Please copy the lines below, exactly as they are, from the one with "ATOM 10 C C" through the one with "ATOM 26 C C", and leave out the pictures.

#### Extracted records
☆ ☆ ☆ ☆

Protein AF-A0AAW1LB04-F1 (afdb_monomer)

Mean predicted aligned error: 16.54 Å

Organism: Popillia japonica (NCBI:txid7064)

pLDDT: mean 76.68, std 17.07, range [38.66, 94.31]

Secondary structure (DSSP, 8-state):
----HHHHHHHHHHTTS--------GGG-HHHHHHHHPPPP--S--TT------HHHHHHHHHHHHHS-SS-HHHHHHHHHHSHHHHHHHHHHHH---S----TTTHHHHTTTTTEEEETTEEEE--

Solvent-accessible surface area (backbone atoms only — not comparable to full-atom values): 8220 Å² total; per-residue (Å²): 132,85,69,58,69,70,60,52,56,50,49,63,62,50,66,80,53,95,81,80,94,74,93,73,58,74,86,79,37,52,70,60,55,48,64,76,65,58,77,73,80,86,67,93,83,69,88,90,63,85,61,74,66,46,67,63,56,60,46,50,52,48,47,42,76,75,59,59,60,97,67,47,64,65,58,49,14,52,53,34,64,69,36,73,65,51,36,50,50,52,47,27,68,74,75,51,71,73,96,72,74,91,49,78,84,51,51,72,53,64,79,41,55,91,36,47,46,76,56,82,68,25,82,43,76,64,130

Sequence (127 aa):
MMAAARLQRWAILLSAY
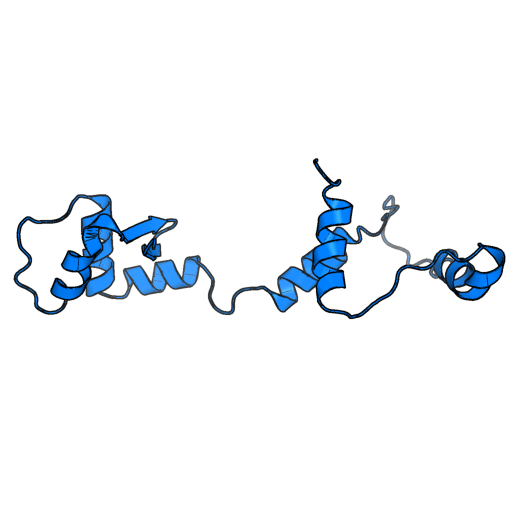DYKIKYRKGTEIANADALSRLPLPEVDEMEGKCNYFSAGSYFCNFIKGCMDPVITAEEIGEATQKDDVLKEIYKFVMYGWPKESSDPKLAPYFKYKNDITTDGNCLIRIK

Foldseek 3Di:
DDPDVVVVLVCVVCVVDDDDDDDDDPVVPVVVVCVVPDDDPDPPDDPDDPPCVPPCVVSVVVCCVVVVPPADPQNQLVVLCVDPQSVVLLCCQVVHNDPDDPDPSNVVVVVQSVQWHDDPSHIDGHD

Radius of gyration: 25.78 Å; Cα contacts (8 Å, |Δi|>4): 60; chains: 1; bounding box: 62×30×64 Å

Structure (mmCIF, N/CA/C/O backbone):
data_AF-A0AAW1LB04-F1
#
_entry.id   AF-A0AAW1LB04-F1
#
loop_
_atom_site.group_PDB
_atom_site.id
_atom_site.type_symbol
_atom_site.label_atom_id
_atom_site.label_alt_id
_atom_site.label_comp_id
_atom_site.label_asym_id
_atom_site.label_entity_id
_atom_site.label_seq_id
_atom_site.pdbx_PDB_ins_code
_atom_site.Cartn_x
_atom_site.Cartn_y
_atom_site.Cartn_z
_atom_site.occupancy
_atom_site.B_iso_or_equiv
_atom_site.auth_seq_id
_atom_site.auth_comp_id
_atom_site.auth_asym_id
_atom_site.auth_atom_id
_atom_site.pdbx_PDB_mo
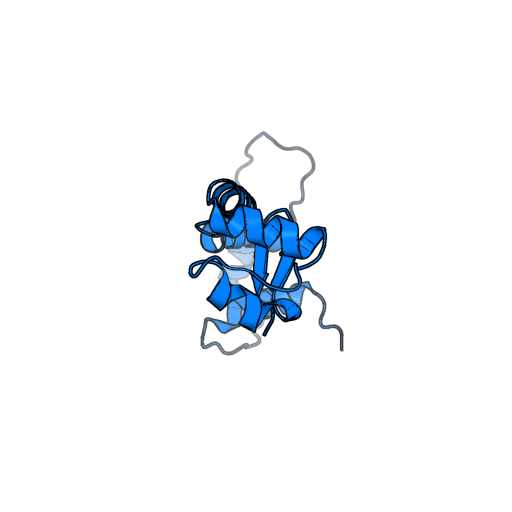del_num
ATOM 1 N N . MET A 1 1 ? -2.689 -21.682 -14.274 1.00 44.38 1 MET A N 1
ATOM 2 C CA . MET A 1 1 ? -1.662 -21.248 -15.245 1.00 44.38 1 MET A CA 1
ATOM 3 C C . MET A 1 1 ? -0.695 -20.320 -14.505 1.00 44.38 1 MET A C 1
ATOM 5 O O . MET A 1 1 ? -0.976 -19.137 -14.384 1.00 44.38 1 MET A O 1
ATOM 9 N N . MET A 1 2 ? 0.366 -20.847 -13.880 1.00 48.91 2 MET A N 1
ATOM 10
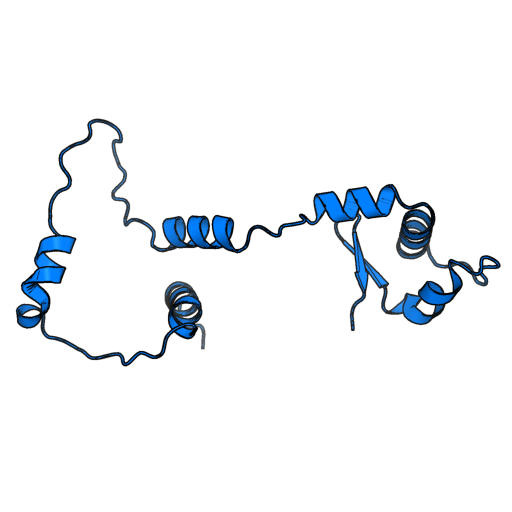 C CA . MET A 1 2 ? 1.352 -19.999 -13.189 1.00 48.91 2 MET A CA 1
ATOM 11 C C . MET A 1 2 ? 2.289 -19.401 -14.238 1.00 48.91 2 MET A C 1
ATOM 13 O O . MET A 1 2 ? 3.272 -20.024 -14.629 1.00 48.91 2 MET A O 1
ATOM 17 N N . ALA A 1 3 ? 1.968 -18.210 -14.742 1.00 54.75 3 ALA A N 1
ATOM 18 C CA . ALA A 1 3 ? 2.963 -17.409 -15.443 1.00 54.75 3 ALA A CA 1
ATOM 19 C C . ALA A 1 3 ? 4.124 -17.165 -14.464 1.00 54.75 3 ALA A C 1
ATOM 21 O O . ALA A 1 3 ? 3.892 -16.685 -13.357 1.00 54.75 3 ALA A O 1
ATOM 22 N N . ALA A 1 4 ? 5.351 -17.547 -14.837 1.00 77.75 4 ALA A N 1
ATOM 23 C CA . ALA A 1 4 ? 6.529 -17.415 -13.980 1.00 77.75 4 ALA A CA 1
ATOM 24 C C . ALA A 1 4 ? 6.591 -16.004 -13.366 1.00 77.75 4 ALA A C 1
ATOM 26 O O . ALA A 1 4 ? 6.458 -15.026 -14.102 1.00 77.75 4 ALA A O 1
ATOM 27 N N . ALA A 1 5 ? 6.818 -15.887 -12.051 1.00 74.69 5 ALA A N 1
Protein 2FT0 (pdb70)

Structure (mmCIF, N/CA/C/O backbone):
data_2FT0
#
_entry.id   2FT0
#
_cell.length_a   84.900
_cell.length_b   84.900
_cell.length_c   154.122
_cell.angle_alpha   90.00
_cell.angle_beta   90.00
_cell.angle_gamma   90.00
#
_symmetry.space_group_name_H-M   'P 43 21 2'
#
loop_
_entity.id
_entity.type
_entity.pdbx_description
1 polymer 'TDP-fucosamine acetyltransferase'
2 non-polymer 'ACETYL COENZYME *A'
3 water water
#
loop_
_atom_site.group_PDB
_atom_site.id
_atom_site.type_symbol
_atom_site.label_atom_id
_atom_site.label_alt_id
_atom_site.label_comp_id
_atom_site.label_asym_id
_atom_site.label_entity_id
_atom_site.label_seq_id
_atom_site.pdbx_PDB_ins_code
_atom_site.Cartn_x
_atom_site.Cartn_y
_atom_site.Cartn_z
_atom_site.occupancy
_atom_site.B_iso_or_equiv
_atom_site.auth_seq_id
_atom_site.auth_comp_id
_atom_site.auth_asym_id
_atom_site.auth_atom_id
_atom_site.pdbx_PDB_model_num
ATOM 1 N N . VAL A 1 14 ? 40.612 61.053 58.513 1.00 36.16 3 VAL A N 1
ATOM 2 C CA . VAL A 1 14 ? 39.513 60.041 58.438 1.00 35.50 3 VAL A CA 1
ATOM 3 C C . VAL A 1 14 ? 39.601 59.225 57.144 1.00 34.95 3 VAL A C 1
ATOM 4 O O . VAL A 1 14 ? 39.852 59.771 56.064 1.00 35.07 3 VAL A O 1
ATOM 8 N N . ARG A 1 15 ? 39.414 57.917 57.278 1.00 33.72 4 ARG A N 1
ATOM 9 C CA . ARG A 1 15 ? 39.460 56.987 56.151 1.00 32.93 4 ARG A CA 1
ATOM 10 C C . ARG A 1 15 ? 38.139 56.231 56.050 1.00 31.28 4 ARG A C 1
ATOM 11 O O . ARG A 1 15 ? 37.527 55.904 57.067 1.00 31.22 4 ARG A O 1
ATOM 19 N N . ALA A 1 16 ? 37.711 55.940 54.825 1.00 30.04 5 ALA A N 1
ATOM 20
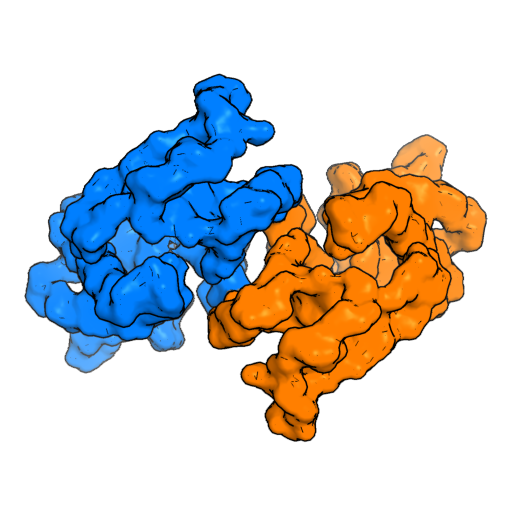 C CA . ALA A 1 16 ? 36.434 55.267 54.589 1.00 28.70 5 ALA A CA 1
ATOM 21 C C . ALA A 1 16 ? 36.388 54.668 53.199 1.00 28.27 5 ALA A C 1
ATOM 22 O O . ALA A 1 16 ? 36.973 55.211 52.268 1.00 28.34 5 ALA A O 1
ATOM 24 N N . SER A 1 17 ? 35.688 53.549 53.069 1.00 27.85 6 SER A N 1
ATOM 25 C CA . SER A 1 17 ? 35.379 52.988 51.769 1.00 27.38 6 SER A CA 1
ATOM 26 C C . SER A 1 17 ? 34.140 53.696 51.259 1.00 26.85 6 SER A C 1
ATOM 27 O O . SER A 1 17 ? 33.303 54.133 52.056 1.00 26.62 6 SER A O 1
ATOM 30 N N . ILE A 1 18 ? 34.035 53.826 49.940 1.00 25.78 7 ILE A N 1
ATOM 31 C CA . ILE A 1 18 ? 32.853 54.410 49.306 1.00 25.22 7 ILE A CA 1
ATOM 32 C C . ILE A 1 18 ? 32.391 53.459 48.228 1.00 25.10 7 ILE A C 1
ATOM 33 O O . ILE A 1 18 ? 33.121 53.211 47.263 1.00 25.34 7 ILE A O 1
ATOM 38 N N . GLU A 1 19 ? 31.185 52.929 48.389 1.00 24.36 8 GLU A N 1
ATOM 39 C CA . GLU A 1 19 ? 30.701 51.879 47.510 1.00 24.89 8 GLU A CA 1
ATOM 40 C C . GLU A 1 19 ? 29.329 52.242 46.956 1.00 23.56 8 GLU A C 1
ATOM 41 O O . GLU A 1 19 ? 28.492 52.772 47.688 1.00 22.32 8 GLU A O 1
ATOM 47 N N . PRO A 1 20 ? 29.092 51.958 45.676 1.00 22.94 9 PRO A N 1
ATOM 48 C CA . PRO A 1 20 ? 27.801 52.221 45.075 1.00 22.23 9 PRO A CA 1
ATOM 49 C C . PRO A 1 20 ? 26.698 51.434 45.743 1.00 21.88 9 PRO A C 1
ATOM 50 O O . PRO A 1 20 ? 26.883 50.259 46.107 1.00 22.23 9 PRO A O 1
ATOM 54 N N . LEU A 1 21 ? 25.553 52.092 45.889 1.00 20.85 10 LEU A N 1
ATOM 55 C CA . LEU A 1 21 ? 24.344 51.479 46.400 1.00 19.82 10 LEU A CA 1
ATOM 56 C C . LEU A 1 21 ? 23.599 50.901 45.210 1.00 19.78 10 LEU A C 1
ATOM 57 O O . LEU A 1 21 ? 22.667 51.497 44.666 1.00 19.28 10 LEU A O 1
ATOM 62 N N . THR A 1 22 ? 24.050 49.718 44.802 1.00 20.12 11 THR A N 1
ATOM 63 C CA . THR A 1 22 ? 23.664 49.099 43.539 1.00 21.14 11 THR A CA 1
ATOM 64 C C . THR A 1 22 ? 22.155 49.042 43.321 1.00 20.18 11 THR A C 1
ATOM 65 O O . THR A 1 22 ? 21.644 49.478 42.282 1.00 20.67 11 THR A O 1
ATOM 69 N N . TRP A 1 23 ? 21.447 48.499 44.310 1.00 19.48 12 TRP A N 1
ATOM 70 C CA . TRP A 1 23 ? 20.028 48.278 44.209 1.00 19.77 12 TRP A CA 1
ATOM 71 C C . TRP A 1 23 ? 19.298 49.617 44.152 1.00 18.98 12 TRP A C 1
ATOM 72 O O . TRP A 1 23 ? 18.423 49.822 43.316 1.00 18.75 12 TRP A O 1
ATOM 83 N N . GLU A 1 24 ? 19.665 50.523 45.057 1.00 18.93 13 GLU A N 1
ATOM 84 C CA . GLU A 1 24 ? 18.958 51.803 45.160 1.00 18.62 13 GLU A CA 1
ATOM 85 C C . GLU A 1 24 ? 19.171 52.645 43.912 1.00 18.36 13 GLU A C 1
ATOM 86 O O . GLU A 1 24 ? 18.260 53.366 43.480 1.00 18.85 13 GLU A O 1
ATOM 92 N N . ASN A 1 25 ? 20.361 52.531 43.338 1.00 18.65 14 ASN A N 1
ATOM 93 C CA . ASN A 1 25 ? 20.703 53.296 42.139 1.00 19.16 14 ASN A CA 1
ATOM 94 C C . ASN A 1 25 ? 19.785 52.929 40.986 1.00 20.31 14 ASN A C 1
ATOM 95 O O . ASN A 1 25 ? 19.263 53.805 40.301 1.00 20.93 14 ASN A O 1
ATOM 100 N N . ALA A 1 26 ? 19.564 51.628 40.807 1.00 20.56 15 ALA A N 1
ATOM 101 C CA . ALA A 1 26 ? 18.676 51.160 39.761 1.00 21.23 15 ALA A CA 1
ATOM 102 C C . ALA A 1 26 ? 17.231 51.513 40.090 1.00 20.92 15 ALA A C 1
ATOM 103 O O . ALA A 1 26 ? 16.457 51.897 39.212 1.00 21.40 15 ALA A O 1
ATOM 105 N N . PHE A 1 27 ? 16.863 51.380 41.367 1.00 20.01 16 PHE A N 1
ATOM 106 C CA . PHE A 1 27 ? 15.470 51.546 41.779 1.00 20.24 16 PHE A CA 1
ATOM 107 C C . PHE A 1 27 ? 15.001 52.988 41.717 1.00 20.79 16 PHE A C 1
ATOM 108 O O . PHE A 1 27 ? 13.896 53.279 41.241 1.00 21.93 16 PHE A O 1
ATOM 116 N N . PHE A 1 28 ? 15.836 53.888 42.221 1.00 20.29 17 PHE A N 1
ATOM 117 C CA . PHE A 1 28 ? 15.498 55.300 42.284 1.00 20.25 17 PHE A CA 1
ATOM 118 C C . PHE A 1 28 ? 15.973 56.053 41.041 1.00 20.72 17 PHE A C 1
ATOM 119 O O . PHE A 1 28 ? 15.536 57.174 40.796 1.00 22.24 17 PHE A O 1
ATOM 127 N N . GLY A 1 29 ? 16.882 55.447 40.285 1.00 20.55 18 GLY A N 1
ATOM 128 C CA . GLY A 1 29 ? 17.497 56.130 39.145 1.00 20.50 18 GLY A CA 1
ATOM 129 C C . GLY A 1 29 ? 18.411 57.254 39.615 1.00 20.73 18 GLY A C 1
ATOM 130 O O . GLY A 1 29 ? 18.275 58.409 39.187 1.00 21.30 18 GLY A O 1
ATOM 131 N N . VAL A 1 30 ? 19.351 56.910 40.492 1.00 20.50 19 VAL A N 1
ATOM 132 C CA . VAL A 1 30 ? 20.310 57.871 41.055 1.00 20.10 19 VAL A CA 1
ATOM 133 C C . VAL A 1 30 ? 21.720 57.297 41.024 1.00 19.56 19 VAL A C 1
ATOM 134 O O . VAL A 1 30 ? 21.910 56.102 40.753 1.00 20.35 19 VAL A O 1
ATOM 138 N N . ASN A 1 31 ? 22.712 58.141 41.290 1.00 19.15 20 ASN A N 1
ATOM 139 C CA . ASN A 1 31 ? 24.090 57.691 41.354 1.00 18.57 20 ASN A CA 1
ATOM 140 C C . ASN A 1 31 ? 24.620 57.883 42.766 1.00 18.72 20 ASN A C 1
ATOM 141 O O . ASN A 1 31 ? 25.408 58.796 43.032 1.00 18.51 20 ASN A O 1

☆ ☆ ☆ ☆

#### Exercise answer
ATOM 10 C C . ARG A 1 15 ? 38.139 56.231 56.050 1.00 31.28 4 ARG A C 1
ATOM 11 O O . ARG A 1 15 ? 37.527 55.904 57.067 1.00 31.22 4 ARG A O 1
ATOM 19 N N . ALA A 1 16 ? 37.711 55.940 54.825 1.00 30.04 5 ALA A N 1
ATOM 20
 C CA . ALA A 1 16 ? 36.434 55.267 54.589 1.00 28.70 5 ALA A CA 1
ATOM 21 C C . ALA A 1 16 ? 36.388 54.668 53.199 1.00 28.27 5 ALA A C 1
ATOM 22 O O . ALA A 1 16 ? 36.973 55.211 52.268 1.00 28.34 5 ALA A O 1
ATOM 24 N N . SER A 1 17 ? 35.688 53.549 53.069 1.00 27.85 6 SER A N 1
ATOM 25 C CA . SER A 1 17 ? 35.379 52.988 51.769 1.00 27.38 6 SER A CA 1
ATOM 26 C C . SER A 1 17 ? 34.140 53.696 51.259 1.00 26.85 6 SER A C 1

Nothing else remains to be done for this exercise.